* **TASK REQUIREMENTS**: Using the entries below, restate word for word only the lines from the one with "ATOM 208 N N" to the final line, leaving the pictures out.

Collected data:
%%

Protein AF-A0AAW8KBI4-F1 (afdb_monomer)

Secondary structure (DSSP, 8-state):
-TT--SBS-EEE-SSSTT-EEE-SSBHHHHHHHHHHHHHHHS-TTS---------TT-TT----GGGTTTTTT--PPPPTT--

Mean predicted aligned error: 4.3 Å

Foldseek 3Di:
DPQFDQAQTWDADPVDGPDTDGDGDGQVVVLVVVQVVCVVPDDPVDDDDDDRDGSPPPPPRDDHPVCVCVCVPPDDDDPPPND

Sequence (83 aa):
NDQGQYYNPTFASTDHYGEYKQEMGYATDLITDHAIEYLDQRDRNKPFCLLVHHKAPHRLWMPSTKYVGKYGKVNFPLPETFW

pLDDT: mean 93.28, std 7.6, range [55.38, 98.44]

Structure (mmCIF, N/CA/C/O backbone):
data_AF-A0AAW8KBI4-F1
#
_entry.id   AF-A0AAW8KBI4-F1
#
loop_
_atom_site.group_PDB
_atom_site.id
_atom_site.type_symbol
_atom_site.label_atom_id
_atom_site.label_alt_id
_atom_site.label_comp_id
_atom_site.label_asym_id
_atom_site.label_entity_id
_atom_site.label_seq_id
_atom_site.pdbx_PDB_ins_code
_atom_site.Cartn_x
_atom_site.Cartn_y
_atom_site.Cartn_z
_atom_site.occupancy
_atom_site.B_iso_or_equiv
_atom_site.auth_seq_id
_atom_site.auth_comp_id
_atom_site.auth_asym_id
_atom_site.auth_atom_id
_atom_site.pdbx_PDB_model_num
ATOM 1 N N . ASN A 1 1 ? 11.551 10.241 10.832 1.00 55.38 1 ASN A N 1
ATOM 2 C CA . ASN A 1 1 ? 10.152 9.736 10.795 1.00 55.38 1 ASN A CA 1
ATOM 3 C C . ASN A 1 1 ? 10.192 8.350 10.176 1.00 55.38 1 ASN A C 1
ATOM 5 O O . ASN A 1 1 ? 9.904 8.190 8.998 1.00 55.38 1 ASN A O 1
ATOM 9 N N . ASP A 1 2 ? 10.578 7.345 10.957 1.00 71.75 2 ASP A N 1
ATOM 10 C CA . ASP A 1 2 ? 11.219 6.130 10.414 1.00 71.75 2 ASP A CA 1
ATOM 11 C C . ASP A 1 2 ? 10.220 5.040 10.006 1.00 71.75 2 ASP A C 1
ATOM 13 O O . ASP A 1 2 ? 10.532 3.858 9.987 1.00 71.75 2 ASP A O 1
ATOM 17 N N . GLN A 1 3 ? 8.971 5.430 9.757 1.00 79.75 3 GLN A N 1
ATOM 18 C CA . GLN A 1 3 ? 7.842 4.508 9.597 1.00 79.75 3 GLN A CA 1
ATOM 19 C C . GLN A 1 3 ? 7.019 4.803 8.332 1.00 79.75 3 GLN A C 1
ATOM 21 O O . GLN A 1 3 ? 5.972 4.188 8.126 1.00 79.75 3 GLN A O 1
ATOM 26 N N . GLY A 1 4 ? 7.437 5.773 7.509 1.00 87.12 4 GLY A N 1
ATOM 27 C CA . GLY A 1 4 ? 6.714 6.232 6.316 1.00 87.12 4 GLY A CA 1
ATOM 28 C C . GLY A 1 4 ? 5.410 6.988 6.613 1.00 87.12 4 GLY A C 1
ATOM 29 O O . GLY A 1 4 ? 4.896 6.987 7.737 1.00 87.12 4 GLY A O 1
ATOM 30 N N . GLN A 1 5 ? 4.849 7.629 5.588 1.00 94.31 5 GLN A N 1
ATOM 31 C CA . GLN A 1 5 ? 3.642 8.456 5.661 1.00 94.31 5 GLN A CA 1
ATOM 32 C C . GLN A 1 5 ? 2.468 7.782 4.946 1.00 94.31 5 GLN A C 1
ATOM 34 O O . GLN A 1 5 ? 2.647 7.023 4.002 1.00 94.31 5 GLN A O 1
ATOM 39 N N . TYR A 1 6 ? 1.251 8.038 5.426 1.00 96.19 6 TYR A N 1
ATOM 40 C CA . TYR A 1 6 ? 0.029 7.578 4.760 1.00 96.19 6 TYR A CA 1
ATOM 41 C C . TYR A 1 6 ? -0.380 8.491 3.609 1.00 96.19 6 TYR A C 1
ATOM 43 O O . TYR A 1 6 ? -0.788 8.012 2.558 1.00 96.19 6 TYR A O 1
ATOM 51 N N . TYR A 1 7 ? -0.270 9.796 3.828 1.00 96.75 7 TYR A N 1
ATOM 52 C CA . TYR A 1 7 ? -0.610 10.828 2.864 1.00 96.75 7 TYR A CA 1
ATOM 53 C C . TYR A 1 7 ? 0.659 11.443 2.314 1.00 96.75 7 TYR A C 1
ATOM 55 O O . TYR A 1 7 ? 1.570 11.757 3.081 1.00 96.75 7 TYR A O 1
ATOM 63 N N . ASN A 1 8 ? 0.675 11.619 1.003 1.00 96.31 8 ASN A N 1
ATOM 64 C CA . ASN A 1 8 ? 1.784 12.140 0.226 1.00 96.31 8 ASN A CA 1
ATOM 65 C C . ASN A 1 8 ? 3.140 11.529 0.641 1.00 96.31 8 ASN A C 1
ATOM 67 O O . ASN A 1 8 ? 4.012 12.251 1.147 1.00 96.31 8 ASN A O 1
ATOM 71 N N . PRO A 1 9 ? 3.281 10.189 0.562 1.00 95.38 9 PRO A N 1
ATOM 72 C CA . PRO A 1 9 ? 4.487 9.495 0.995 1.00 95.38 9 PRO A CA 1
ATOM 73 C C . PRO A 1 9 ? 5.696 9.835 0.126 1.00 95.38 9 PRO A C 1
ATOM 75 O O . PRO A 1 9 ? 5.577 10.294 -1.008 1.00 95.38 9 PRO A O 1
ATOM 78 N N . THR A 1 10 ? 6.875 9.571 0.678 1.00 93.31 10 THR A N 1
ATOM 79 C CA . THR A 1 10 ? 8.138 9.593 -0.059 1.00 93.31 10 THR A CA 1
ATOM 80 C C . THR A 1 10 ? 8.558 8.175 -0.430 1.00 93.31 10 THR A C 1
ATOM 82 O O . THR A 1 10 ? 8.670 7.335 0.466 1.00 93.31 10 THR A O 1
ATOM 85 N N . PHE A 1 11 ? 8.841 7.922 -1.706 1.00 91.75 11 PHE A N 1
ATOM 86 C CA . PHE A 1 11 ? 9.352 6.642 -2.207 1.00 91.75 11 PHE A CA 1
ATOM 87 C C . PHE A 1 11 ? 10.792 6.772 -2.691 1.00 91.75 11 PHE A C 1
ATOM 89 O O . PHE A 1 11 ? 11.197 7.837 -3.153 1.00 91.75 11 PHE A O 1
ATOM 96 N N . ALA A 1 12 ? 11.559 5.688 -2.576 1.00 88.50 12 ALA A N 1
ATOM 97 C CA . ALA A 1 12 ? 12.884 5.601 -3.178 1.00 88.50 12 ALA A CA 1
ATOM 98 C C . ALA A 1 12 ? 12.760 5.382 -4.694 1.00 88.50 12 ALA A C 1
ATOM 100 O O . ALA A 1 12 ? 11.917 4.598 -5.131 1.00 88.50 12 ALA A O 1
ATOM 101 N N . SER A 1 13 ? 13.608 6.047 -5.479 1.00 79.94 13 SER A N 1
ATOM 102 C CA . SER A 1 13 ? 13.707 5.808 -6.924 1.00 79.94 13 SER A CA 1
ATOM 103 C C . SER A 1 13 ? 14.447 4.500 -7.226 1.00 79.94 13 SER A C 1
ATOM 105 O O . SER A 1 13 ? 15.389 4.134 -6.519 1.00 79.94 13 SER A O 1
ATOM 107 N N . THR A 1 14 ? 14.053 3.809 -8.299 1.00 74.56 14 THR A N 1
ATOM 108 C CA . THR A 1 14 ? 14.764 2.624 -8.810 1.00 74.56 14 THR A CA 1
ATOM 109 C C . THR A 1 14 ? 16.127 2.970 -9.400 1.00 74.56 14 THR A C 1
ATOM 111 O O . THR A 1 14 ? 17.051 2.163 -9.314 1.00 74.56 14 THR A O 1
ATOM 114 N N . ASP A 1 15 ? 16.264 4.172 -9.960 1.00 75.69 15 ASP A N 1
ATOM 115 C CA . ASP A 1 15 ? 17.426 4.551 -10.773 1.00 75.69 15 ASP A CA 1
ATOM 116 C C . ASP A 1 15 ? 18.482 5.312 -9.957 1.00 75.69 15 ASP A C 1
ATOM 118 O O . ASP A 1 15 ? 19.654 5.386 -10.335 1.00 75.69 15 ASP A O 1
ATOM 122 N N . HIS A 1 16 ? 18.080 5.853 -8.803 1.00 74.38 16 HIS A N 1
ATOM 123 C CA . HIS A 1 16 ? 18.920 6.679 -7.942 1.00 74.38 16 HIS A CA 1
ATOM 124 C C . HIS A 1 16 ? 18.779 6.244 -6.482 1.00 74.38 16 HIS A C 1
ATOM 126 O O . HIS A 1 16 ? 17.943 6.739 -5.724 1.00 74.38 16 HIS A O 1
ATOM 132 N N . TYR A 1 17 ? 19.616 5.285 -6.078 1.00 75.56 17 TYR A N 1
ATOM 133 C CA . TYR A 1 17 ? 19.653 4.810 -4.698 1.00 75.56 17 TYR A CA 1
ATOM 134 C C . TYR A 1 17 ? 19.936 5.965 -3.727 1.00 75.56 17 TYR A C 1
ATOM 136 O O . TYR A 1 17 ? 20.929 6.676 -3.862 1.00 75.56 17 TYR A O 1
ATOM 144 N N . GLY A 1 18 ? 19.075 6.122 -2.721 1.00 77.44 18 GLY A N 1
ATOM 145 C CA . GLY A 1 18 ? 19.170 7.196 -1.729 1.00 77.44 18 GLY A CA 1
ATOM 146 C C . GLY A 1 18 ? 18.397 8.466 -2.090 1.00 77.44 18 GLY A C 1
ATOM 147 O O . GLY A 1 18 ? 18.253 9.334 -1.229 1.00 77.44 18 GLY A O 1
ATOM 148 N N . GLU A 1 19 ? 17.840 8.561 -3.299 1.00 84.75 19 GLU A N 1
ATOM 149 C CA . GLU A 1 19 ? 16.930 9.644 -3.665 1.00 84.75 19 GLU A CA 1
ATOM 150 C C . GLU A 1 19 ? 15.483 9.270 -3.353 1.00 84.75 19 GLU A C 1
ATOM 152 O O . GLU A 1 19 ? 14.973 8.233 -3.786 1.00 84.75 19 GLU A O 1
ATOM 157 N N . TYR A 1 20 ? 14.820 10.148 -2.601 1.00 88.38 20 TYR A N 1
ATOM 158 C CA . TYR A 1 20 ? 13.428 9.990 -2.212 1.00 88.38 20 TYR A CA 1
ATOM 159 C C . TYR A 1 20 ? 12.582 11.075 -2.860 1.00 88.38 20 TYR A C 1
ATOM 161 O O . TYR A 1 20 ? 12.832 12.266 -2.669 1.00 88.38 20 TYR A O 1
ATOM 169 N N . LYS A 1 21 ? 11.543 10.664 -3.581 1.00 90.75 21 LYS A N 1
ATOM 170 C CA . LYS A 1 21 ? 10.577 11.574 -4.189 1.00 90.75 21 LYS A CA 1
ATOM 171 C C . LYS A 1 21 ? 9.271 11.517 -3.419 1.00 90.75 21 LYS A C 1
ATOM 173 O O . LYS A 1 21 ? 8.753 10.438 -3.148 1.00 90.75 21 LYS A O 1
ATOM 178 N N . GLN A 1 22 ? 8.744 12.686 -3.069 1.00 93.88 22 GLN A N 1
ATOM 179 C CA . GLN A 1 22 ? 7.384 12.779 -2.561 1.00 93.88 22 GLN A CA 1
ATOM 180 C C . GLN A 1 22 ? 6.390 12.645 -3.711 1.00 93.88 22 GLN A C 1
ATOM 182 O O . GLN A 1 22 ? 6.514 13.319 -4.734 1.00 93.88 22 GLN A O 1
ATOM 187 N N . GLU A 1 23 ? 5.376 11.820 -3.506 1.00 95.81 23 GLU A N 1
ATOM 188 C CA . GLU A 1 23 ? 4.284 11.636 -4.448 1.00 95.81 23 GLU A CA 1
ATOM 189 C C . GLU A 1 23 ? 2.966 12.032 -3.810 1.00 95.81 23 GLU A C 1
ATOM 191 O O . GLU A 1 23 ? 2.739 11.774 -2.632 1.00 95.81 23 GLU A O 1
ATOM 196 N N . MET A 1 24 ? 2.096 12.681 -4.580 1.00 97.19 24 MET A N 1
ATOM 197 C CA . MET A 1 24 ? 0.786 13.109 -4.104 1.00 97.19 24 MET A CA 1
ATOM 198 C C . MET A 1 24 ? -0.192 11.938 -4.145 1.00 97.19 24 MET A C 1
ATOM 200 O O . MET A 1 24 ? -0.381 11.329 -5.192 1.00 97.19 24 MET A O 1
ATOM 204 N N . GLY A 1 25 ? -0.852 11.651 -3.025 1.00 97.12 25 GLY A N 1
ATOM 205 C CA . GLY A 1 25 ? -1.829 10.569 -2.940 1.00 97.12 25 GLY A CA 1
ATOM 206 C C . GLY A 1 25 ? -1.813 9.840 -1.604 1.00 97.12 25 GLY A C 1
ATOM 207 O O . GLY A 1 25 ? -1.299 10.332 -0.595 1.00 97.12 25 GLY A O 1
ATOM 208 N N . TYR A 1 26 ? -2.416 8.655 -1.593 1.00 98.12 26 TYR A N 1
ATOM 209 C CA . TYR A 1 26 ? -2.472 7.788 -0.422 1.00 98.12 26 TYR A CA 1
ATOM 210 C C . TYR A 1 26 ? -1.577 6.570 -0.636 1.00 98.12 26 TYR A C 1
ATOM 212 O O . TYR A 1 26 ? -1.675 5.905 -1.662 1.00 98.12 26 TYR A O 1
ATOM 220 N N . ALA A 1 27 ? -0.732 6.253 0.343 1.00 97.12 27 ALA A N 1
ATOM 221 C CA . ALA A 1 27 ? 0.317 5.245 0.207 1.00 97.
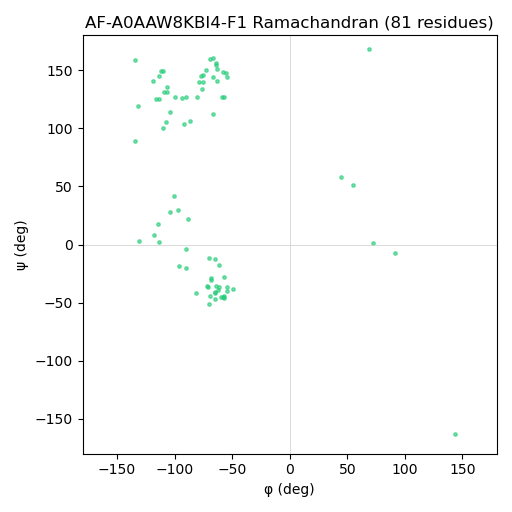12 27 ALA A CA 1
ATOM 222 C C . ALA A 1 27 ? -0.204 3.876 -0.247 1.00 97.12 27 ALA A C 1
ATOM 224 O O . ALA A 1 27 ? 0.429 3.232 -1.072 1.00 97.12 27 ALA A O 1
ATOM 225 N N . THR A 1 28 ? -1.357 3.422 0.254 1.00 97.69 28 THR A N 1
ATOM 226 C CA . THR A 1 28 ? -1.932 2.138 -0.181 1.00 97.69 28 THR A CA 1
ATOM 227 C C . THR A 1 28 ? -2.331 2.151 -1.653 1.00 97.69 28 THR A C 1
ATOM 229 O O . THR A 1 28 ? -2.091 1.161 -2.338 1.00 97.69 28 THR A O 1
ATOM 232 N N . ASP A 1 29 ? -2.920 3.253 -2.122 1.00 98.12 29 ASP A N 1
ATOM 233 C CA
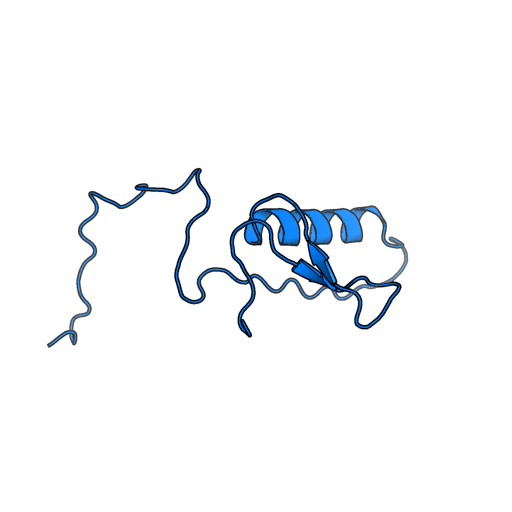 . ASP A 1 29 ? -3.363 3.378 -3.510 1.00 98.12 29 ASP A CA 1
ATOM 234 C C . ASP A 1 29 ? -2.115 3.476 -4.424 1.00 98.12 29 ASP A C 1
ATOM 236 O O . ASP A 1 29 ? -1.925 2.613 -5.272 1.00 98.12 29 ASP A O 1
ATOM 240 N N . LEU A 1 30 ? -1.167 4.375 -4.118 1.00 97.69 30 LEU A N 1
ATOM 241 C CA . LEU A 1 30 ? 0.086 4.562 -4.876 1.00 97.69 30 LEU A CA 1
ATOM 242 C C . LEU A 1 30 ? 0.941 3.285 -4.983 1.00 97.69 30 LEU A C 1
ATOM 244 O O . LEU A 1 30 ? 1.412 2.935 -6.058 1.00 97.69 30 LEU A O 1
ATOM 248 N N . ILE A 1 31 ? 1.113 2.540 -3.882 1.00 97.19 31 ILE A N 1
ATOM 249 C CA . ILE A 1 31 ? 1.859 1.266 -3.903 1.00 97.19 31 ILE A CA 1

%%

* **EXERCISE RESPONSE**:
ATOM 208 N N . TYR A 1 26 ? -2.416 8.655 -1.593 1.00 98.12 26 TYR A N 1
ATOM 209 C CA . TYR A 1 26 ? -2.472 7.788 -0.422 1.00 98.12 26 TYR A CA 1
ATOM 210 C C . TYR A 1 26 ? -1.577 6.570 -0.636 1.00 98.12 26 TYR A C 1
ATOM 212 O O . TYR A 1 26 ? -1.675 5.905 -1.662 1.00 98.12 26 TYR A O 1
ATOM 220 N N . ALA A 1 27 ? -0.732 6.253 0.343 1.00 97.12 27 ALA A N 1
ATOM 221 C CA . ALA A 1 27 ? 0.317 5.245 0.207 1.00 97.
12 27 ALA A CA 1
ATOM 222 C C . ALA A 1 27 ? -0.204 3.876 -0.247 1.00 97.12 27 ALA A C 1
ATOM 224 O O . ALA A 1 27 ? 0.429 3.232 -1.072 1.00 97.12 27 ALA A O 1
ATOM 225 N N . THR A 1 28 ? -1.357 3.422 0.254 1.00 97.69 28 THR A N 1
ATOM 226 C CA . THR A 1 28 ? -1.932 2.138 -0.181 1.00 97.69 28 THR A CA 1
ATOM 227 C C . THR A 1 28 ? -2.331 2.151 -1.653 1.00 97.69 28 THR A C 1
ATOM 229 O O . THR A 1 28 ? -2.091 1.161 -2.338 1.00 97.69 28 THR A O 1
ATOM 232 N N . ASP A 1 29 ? -2.920 3.253 -2.122 1.00 98.12 29 ASP A N 1
ATOM 233 C CA
 . ASP A 1 29 ? -3.363 3.378 -3.510 1.00 98.12 29 ASP A CA 1
ATOM 234 C C . ASP A 1 29 ? -2.115 3.476 -4.424 1.00 98.12 29 ASP A C 1
ATOM 236 O O . ASP A 1 29 ? -1.925 2.613 -5.272 1.00 98.12 29 ASP A O 1
ATOM 240 N N . LEU A 1 30 ? -1.167 4.375 -4.118 1.00 97.69 30 LEU A N 1
ATOM 241 C CA . LEU A 1 30 ? 0.086 4.562 -4.876 1.00 97.69 30 LEU A CA 1
ATOM 242 C C . LEU A 1 30 ? 0.941 3.285 -4.983 1.00 97.69 30 LEU A C 1
ATOM 244 O O . LEU A 1 30 ? 1.412 2.935 -6.058 1.00 97.69 30 LEU A O 1
ATOM 248 N N . ILE A 1 31 ? 1.113 2.540 -3.882 1.00 97.19 31 ILE A N 1
ATOM 249 C CA . ILE A 1 31 ? 1.859 1.266 -3.903 1.00 97.19 31 ILE A CA 1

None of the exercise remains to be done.